The village gossips paint the sisters as harlots simply because they enjoy a game of chicken in the water with some local boys. Grandmother and uncle respond by confining them, more or less, in their house not far from the Black Sea. The house becomes, as narrator Lale tells us, “a wife factory,” ruled by lessons in proper dolma preparation, medically sanctioned “virginity reports” and, in one exuberant act of defiance, a clandestine outing to join the female villagers for a soccer match in a neighboring town.
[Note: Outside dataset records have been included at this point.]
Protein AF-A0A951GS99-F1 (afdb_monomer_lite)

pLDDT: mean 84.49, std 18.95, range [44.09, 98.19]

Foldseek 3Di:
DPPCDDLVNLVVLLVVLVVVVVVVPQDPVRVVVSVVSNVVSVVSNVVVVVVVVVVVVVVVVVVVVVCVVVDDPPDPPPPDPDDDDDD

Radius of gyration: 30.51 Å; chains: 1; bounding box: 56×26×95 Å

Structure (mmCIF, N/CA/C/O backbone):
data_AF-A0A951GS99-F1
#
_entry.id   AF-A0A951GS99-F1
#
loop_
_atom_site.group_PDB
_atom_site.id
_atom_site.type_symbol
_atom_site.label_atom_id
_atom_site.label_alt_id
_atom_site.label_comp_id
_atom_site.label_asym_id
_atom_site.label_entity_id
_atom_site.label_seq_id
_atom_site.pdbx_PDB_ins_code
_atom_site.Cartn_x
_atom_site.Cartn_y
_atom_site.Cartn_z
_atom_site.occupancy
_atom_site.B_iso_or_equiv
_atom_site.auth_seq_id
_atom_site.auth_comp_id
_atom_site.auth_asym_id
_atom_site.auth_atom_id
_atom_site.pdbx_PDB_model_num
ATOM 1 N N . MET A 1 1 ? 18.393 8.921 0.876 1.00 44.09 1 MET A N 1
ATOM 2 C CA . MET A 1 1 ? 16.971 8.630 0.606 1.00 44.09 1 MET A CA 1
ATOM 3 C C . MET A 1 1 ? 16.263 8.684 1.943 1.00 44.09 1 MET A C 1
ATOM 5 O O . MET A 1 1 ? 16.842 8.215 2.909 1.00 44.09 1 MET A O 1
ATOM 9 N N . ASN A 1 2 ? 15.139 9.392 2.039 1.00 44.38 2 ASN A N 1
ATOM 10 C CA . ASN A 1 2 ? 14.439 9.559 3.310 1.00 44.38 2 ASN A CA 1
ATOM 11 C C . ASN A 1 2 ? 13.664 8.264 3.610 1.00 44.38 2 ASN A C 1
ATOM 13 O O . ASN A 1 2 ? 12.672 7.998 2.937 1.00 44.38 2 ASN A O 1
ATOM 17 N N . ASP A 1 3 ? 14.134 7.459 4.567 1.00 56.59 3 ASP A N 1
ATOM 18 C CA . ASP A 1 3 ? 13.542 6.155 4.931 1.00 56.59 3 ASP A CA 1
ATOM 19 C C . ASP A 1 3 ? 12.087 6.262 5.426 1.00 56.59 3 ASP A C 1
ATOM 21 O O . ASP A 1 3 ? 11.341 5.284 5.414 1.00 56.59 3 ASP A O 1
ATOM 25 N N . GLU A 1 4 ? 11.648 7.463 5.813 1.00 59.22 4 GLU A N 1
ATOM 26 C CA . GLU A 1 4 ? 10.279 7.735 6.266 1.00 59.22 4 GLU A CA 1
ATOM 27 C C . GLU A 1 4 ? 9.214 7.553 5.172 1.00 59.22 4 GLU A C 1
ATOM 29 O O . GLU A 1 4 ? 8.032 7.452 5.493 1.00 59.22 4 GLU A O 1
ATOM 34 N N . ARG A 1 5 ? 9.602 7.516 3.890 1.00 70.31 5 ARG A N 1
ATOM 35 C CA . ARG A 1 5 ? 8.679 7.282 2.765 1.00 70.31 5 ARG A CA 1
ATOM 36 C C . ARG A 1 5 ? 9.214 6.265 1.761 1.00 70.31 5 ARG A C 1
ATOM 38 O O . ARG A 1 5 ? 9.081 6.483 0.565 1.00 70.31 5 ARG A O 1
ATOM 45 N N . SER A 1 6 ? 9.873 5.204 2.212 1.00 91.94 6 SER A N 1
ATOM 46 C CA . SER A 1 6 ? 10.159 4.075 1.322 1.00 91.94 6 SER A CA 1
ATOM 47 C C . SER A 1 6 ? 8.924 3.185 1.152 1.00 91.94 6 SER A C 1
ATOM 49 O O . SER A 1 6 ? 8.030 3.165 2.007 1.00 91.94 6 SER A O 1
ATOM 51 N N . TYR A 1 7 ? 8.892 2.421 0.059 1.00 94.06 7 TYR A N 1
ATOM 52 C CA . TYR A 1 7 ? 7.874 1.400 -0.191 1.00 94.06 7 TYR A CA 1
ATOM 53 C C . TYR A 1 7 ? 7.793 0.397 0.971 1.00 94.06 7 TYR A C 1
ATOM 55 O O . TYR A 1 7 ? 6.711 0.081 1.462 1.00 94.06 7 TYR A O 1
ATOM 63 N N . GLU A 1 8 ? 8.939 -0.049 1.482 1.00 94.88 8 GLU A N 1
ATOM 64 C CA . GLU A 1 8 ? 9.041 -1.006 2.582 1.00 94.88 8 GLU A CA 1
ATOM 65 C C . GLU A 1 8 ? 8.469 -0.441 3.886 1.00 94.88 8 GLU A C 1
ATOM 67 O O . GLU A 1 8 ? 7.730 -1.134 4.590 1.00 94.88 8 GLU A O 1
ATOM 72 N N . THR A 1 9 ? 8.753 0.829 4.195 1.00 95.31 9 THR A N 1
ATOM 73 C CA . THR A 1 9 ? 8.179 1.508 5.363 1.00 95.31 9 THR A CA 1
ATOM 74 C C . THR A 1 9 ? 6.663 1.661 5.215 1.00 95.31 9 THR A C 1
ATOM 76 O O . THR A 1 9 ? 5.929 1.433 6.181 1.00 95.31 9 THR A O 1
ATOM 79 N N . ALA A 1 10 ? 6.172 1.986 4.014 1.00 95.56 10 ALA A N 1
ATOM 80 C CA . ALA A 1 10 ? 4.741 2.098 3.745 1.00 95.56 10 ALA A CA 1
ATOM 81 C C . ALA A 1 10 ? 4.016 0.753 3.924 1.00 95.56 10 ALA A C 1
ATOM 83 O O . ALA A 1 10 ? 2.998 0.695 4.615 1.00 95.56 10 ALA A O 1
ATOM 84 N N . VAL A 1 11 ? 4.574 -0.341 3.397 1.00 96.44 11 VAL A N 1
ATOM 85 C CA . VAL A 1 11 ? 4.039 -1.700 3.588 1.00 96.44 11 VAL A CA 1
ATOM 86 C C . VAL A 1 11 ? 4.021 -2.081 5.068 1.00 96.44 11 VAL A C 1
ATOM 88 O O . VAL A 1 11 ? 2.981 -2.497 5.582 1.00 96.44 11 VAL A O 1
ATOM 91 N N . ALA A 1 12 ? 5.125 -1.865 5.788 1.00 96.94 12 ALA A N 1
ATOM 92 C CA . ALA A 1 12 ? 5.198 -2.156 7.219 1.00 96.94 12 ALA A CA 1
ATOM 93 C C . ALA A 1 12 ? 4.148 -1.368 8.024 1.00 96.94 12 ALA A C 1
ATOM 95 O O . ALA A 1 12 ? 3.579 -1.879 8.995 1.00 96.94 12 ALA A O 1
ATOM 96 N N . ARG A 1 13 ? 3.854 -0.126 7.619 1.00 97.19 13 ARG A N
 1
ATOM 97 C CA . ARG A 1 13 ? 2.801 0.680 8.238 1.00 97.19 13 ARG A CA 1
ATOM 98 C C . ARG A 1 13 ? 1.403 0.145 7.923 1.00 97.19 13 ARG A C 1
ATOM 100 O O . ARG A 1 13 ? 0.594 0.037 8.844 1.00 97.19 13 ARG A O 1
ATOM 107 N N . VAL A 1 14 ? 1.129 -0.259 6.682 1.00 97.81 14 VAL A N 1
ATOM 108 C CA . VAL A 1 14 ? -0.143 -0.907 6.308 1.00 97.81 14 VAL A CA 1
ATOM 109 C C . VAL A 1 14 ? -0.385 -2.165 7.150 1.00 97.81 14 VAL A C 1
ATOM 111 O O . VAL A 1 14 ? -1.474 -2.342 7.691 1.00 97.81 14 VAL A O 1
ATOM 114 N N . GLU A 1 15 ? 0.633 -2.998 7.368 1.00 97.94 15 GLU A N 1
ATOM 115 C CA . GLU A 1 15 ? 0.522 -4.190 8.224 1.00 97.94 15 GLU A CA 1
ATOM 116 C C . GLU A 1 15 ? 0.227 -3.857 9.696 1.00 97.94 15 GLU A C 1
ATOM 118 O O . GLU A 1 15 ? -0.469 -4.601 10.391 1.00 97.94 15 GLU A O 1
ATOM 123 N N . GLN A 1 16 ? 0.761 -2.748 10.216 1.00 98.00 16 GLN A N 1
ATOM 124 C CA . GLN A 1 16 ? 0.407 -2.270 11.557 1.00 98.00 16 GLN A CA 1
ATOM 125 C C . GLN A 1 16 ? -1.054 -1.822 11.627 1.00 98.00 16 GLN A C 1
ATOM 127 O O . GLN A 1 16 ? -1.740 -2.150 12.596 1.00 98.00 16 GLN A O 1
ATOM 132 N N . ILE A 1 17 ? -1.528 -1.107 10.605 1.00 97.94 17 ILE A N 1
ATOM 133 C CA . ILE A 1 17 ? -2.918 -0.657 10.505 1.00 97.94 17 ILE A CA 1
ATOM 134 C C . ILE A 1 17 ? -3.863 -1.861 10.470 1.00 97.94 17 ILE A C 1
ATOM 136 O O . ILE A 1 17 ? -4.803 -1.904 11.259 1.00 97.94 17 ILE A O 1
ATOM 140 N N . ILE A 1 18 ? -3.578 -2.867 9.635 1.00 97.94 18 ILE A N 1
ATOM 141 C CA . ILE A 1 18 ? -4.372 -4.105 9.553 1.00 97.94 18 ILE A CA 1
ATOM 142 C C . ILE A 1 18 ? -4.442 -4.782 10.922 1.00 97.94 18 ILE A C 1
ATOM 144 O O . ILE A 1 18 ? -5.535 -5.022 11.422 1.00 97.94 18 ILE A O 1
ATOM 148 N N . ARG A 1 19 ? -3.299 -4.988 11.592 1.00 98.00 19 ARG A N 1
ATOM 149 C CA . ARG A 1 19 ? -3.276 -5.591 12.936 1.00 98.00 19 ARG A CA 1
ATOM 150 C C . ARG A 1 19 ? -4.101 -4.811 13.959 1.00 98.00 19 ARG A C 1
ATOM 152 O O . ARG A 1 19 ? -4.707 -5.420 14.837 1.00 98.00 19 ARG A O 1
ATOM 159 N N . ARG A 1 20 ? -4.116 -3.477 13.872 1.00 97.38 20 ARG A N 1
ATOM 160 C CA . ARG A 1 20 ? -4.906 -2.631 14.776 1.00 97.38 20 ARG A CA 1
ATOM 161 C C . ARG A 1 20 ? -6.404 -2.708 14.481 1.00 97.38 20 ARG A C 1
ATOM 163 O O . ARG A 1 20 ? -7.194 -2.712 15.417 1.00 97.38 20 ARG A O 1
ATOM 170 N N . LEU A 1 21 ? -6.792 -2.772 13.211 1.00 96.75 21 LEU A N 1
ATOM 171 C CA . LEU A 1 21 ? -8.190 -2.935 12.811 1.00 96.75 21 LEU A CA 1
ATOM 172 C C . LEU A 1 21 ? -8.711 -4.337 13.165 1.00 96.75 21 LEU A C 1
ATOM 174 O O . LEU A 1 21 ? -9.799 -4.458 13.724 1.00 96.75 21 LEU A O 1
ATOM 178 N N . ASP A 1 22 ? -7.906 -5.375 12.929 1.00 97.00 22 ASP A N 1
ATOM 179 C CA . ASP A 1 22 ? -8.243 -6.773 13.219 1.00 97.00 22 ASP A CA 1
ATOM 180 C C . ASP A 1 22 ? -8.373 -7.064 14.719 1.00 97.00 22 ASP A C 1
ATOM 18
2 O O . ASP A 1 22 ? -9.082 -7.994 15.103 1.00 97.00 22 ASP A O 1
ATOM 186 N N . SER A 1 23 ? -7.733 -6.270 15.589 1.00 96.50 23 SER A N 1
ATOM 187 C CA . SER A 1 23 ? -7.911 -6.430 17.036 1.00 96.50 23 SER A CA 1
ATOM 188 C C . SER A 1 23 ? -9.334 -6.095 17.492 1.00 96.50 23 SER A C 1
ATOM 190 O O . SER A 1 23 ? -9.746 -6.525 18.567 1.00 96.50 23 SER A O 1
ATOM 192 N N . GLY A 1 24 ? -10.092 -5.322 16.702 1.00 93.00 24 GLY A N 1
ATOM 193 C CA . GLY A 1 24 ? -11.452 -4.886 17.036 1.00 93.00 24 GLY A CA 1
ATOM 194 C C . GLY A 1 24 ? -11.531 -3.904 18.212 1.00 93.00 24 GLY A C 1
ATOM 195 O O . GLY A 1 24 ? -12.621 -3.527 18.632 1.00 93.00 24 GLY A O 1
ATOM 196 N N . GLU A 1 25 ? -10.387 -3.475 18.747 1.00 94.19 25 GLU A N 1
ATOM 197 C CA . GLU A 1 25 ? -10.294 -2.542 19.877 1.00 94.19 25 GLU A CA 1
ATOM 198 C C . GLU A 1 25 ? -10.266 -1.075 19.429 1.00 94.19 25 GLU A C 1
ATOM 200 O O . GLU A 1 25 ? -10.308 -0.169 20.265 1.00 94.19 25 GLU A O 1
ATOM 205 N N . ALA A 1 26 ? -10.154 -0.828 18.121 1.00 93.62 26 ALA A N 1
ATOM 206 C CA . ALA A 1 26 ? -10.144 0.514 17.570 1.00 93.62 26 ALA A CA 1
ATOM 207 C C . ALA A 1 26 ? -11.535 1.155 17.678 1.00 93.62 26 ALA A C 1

The issues at play in “Mustang” are gravely serious, but the tone and rhythm are brisk, headlong and intelligently lively, like the women at the center. The script doesn’t always take the time, and the room, to explore the adversities that make up these siblings’ lives. Likewise, the recurring appearances of a sympathetic local truck driver feel more convenient than convincing. Yet there’s a wealth of feeling in “Mustang,” a sense of time passing quickly even as the patriarchal traditions refuse to budge. The only thing for a young woman in these circumstances, the movie argues, is to plot an escape.

Some Turkish critics (male, of course) have objected to “Mustang’s” portrayal of modern provincial Turkey, and to Erguven’s depiction of Muslim men as unbending authority figures. I can’t speak to the film’s accuracy in that regard. Besides, this is narrative fiction. And it’s an efficient yet expansive feature debut.